Please print only the top portion of the entries below, ending with the line that contains "Radius of gyration: 28.75", exactly as written.

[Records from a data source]
⟨

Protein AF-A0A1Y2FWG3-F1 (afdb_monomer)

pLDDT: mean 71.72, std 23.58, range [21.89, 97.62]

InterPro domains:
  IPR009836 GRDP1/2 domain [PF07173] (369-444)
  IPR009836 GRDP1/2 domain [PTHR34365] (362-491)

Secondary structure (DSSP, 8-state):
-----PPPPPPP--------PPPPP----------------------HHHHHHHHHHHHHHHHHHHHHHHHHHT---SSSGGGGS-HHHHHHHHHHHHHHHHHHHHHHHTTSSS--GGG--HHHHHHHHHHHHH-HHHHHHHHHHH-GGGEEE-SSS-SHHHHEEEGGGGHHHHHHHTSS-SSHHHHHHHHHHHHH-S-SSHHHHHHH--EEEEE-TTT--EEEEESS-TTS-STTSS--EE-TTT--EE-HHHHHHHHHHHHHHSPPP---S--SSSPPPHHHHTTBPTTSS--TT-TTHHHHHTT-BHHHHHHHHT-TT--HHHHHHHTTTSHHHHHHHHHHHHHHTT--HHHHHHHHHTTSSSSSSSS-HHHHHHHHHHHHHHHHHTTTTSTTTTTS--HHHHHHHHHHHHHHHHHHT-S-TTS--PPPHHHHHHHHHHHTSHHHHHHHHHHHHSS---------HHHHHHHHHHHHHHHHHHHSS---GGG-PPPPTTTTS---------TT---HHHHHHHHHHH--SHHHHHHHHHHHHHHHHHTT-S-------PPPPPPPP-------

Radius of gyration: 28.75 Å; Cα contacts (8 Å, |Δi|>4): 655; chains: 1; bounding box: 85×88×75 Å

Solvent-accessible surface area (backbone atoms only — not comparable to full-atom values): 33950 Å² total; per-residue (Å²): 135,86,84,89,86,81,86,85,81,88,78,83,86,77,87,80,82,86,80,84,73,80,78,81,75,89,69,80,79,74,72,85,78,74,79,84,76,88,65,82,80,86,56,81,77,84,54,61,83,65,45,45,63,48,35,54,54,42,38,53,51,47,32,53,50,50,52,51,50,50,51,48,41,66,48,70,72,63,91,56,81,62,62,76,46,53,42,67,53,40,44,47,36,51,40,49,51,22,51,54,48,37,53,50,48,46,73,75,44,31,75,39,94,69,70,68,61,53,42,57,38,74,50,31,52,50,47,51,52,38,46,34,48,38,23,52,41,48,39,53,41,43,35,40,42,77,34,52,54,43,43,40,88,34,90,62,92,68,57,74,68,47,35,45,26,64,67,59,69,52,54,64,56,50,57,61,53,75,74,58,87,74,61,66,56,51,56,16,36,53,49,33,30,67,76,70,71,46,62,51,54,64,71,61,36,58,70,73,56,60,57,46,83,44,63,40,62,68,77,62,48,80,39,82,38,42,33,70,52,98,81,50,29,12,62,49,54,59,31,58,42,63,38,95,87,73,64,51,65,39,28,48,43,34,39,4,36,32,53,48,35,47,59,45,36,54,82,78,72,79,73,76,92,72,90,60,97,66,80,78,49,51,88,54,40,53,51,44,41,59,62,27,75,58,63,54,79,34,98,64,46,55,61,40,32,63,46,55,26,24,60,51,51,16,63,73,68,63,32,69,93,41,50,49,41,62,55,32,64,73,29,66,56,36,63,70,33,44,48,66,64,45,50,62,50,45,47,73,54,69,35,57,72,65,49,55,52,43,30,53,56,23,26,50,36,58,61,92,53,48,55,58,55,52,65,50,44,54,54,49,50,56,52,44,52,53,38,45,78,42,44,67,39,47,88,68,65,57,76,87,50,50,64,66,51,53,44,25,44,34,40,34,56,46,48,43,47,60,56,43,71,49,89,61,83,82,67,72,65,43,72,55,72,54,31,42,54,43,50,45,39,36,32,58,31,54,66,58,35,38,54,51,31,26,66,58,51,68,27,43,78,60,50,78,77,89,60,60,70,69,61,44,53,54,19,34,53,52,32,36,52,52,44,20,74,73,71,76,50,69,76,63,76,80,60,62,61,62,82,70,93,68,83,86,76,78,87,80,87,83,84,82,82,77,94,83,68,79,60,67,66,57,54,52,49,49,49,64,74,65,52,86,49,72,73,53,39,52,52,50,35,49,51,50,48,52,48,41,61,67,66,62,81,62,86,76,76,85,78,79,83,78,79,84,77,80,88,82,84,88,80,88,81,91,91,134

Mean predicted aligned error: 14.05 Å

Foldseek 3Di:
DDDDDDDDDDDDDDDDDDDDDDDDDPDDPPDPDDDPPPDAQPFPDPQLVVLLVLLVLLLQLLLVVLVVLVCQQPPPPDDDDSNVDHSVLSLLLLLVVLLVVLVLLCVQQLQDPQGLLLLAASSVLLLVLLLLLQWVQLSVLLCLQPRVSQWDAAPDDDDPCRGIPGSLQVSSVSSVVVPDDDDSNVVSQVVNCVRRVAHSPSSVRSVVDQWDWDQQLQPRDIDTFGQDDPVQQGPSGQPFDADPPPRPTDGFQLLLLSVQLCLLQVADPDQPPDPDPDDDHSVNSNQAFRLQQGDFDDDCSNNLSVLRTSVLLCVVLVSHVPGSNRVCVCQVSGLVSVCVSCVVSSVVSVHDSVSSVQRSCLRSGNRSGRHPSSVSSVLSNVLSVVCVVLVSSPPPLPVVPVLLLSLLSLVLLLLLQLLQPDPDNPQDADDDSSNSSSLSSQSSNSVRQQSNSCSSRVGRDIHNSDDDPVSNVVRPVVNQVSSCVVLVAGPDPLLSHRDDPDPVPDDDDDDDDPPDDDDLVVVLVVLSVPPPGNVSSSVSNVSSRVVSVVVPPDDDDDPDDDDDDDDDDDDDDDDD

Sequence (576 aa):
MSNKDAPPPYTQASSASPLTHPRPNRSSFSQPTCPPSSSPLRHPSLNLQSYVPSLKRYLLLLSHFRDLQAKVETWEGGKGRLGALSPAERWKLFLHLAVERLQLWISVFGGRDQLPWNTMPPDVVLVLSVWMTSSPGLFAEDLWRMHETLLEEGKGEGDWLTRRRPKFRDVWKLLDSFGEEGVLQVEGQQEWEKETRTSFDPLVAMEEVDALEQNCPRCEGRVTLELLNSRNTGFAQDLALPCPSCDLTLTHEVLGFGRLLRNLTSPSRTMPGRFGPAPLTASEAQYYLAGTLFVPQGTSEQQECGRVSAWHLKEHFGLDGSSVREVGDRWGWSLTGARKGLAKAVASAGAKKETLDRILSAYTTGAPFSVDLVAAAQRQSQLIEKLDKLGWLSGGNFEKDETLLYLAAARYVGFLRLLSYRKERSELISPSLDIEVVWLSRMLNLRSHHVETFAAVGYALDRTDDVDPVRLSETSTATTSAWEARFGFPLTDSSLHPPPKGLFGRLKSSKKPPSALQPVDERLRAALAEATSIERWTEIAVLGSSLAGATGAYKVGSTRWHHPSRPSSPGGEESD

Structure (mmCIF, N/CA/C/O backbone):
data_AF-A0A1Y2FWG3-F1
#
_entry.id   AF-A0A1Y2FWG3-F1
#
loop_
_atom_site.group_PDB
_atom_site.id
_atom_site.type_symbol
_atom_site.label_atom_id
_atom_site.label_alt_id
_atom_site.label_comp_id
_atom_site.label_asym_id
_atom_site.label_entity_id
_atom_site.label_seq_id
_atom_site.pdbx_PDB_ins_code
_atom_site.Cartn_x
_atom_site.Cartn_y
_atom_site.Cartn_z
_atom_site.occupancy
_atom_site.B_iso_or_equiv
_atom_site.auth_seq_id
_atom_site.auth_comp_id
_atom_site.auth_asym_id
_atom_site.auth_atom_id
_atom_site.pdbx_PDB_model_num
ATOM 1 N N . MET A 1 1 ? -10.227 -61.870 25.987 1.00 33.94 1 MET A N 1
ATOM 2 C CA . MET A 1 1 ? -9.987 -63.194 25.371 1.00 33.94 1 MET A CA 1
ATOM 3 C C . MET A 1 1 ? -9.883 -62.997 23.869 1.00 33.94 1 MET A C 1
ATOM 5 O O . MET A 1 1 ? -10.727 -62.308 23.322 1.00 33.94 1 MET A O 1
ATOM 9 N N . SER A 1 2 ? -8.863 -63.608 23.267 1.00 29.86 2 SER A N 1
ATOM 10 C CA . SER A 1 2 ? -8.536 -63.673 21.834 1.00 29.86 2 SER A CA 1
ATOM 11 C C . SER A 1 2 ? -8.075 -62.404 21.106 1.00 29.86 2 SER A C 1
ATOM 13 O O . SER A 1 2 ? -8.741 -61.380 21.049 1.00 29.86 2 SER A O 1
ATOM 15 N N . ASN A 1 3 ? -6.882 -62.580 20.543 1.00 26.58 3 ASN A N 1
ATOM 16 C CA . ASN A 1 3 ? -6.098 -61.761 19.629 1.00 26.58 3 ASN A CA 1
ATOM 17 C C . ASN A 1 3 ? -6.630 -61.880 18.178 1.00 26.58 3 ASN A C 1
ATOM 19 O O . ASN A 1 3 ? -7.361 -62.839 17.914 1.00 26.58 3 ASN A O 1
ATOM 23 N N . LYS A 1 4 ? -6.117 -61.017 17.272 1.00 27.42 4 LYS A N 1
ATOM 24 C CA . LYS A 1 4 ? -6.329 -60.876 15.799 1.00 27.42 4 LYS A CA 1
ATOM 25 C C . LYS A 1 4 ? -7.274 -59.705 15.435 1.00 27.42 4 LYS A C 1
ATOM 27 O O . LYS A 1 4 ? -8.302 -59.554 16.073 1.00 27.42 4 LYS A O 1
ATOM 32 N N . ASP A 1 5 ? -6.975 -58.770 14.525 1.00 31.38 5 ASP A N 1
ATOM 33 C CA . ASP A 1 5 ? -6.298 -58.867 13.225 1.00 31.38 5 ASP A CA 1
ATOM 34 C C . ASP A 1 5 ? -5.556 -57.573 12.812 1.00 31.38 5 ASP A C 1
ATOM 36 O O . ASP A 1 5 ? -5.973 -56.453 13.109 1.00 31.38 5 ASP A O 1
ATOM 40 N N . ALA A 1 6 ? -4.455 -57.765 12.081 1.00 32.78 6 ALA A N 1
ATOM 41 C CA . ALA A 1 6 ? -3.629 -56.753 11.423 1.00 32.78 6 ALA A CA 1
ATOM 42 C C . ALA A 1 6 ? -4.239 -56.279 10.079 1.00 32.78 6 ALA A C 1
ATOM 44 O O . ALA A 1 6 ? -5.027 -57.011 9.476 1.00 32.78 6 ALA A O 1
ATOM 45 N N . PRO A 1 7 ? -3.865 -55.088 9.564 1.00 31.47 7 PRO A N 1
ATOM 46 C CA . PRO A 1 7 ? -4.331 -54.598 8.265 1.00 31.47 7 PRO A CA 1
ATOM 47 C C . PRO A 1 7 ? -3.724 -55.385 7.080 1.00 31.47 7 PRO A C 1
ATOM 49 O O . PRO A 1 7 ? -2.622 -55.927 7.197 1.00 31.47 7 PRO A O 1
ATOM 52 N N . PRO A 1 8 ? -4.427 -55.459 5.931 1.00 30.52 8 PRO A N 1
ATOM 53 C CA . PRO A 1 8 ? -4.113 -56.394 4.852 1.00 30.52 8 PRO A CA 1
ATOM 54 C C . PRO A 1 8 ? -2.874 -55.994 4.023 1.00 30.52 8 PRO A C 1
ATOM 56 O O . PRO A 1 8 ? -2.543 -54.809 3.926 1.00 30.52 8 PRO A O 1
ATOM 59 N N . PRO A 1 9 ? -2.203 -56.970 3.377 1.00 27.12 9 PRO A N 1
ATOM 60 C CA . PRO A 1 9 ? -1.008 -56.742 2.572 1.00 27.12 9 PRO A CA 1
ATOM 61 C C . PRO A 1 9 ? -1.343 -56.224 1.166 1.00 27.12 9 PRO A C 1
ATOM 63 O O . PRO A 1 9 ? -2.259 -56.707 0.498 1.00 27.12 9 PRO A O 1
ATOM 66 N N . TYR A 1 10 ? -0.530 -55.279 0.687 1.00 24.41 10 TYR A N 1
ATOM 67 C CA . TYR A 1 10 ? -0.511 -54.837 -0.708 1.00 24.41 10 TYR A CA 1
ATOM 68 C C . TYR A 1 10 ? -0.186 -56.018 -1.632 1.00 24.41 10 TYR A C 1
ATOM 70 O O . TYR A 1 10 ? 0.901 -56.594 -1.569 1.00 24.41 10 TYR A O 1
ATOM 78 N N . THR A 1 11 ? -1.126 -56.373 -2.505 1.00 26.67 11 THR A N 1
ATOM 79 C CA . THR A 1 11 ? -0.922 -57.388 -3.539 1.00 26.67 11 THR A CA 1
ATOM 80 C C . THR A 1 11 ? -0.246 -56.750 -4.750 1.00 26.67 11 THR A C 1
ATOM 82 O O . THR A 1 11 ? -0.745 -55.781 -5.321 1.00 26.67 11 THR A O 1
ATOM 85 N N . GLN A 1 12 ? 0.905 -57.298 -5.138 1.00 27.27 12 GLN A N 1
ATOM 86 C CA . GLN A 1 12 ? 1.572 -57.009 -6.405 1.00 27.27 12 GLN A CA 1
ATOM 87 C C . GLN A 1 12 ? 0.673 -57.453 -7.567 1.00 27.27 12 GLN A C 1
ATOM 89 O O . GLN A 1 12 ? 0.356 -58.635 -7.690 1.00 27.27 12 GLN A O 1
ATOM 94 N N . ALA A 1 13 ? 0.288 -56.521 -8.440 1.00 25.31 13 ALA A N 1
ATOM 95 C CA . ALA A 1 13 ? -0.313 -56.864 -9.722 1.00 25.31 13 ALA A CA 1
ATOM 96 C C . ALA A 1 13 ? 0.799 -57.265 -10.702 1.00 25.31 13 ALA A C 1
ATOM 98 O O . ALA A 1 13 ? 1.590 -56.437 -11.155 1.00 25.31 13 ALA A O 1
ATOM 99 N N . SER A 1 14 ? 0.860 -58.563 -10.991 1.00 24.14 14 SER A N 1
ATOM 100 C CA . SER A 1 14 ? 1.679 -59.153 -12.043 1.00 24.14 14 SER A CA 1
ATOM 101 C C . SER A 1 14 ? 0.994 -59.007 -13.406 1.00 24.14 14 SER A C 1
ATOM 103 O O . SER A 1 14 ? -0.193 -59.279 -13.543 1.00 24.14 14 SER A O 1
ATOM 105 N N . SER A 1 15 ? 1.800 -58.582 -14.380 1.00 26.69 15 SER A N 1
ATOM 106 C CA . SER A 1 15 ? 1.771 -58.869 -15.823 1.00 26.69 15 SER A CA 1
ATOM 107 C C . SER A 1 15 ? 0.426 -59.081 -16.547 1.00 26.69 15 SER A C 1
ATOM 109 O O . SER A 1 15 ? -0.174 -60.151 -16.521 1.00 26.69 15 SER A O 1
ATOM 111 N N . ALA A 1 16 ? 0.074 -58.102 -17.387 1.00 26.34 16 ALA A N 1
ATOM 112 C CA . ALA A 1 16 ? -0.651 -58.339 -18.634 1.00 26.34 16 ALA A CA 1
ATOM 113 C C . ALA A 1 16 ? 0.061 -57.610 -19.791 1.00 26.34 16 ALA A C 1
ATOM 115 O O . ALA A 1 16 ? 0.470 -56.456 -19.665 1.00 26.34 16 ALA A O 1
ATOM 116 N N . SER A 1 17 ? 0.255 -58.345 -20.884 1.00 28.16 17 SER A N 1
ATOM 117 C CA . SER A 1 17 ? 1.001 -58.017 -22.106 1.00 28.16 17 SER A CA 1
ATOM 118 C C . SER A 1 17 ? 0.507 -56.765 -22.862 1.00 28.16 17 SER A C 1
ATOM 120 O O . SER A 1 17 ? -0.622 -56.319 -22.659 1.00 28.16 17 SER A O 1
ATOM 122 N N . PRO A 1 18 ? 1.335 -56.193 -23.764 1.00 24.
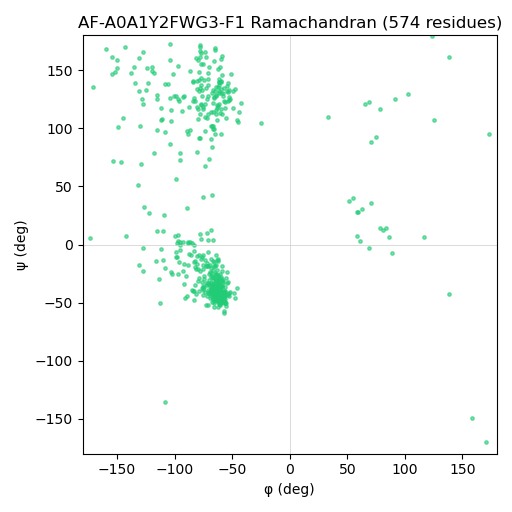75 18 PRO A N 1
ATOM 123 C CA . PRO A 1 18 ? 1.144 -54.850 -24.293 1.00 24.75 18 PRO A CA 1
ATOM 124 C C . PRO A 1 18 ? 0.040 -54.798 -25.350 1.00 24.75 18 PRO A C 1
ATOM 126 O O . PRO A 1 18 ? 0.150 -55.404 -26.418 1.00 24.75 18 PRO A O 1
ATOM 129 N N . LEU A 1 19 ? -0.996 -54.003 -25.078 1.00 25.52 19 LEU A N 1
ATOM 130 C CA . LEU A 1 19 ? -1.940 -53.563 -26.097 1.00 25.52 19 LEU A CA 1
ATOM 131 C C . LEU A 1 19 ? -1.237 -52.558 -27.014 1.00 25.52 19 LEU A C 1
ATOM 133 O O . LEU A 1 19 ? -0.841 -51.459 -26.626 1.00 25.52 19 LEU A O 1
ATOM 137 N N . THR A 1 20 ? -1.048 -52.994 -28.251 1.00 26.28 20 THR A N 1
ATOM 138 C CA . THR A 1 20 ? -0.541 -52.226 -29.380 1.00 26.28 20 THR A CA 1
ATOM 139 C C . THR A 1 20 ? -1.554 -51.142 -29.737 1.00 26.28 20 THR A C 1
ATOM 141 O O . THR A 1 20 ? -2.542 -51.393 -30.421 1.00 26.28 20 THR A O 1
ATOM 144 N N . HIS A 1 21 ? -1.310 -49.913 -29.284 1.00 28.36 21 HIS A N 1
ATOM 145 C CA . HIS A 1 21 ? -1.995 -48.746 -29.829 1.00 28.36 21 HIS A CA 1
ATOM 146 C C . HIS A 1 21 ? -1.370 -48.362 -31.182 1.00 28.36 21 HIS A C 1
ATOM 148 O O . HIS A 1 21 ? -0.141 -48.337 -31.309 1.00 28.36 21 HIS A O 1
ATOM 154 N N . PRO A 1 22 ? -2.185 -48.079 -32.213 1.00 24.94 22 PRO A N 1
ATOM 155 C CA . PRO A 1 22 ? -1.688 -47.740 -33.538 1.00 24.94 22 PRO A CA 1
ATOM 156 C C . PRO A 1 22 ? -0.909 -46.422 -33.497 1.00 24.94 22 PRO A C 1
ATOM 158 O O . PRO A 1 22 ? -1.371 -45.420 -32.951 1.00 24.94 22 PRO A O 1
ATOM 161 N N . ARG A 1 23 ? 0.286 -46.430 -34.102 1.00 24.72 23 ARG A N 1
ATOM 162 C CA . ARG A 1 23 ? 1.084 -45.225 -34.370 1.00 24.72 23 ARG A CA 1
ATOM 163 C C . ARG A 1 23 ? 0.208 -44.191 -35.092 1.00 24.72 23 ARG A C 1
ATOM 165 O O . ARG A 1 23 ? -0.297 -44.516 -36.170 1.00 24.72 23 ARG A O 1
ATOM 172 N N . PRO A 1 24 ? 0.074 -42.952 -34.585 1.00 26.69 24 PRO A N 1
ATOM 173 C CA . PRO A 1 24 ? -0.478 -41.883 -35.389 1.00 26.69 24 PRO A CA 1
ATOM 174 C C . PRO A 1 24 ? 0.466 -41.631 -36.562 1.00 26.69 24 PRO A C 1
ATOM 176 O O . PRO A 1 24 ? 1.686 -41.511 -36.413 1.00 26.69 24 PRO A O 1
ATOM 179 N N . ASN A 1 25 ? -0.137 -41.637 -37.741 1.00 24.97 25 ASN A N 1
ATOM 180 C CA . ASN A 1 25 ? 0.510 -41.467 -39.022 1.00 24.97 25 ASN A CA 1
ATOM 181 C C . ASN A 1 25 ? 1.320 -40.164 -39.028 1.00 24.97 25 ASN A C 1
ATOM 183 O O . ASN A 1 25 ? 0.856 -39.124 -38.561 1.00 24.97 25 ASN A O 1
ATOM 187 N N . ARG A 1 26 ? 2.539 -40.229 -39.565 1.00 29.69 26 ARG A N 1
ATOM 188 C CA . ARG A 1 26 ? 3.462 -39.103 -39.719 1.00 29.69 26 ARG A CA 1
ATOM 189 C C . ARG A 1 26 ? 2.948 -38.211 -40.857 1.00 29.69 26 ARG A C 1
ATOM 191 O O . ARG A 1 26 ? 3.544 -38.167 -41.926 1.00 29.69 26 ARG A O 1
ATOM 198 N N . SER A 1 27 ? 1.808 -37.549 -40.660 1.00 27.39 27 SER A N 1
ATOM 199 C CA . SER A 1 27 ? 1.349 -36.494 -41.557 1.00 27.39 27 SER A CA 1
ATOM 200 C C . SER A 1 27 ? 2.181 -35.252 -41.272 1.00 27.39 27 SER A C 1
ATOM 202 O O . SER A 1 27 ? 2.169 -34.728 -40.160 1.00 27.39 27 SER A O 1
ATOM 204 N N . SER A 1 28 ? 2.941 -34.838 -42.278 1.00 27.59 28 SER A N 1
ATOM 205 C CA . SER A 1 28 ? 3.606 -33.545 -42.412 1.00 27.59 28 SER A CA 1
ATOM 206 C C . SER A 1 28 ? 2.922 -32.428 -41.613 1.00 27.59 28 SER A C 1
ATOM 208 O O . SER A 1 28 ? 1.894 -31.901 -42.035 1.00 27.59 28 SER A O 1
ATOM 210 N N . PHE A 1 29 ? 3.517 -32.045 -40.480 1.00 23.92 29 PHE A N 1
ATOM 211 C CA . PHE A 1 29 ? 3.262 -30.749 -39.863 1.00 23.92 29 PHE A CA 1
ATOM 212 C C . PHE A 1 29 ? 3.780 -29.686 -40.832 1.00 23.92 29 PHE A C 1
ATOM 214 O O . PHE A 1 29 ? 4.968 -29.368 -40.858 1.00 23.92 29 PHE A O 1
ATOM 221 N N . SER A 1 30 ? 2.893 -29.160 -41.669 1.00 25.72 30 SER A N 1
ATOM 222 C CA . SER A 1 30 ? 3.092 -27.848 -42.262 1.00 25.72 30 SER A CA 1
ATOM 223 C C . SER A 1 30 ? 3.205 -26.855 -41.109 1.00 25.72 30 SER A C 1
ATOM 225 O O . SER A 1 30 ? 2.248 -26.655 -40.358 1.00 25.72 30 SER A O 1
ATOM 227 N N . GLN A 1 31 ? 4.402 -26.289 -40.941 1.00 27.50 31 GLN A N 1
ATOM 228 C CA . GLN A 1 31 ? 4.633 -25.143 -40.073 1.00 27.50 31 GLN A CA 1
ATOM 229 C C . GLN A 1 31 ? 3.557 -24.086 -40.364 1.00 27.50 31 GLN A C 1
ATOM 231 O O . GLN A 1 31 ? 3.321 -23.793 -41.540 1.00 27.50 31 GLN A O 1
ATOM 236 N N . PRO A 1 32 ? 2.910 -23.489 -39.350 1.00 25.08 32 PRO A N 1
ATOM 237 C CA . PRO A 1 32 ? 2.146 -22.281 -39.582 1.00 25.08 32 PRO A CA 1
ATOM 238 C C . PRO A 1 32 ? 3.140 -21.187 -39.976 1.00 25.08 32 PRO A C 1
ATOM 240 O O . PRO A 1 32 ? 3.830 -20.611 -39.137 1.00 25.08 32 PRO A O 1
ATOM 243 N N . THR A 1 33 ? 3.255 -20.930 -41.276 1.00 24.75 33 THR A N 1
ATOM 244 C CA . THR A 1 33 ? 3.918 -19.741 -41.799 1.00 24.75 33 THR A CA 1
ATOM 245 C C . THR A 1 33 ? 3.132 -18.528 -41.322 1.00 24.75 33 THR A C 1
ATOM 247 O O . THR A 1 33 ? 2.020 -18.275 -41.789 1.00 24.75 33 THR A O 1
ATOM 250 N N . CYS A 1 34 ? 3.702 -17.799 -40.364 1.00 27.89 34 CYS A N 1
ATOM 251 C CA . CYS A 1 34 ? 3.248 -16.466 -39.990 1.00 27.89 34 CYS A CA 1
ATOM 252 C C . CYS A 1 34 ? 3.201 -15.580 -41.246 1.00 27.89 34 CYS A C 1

⟩

== RESPONSE AREA ==
Protein AF-A0A1Y2FWG3-F1 (afdb_monomer)

pLDDT: mean 71.72, std 23.58, range [21.89, 97.62]

InterPro domains:
  IPR009836 GRDP1/2 domain [PF07173] (369-444)
  IPR009836 GRDP1/2 domain [PTHR34365] (362-491)

Secondary structure (DSSP, 8-state):
-----PPPPPPP--------PPPPP----------------------HHHHHHHHHHHHHHHHHHHHHHHHHHT---SSSGGGGS-HHHHHHHHHHHHHHHHHHHHHHHTTSSS--GGG--HHHHHHHHHHHHH-HHHHHHHHHHH-GGGEEE-SSS-SHHHHEEEGGGGHHHHHHHTSS-SSHHHHHHHHHHHHH-S-SSHHHHHHH--EEEEE-TTT--EEEEESS-TTS-STTSS--EE-TTT--EE-HHHHHHHHHHHHHHSPPP---S--SSSPPPHHHHTTBPTTSS--TT-TTHHHHHTT-BHHHHHHHHT-TT--HHHHHHHTTTSHHHHHHHHHHHHHHTT--HHHHHHHHHTTSSSSSSSS-HHHHHHHHHHHHHHHHHTTTTSTTTTTS--HHHHHHHHHHHHHHHHHHT-S-TTS--PPPHHHHHHHHHHHTSHHHHHHHHHHHHSS---------HHHHHHHHHHHHHHHHHHHSS---GGG-PPPPTTTTS---------TT---HHHHHHHHHHH--SHHHHHHHHHHHHHHHHHTT-S-------PPPPPPPP-------

Radius of gyration: 28.75 Å; Cα contacts (8 Å, |Δi|>4): 655; chains: 1; bounding box: 85×88×75 Å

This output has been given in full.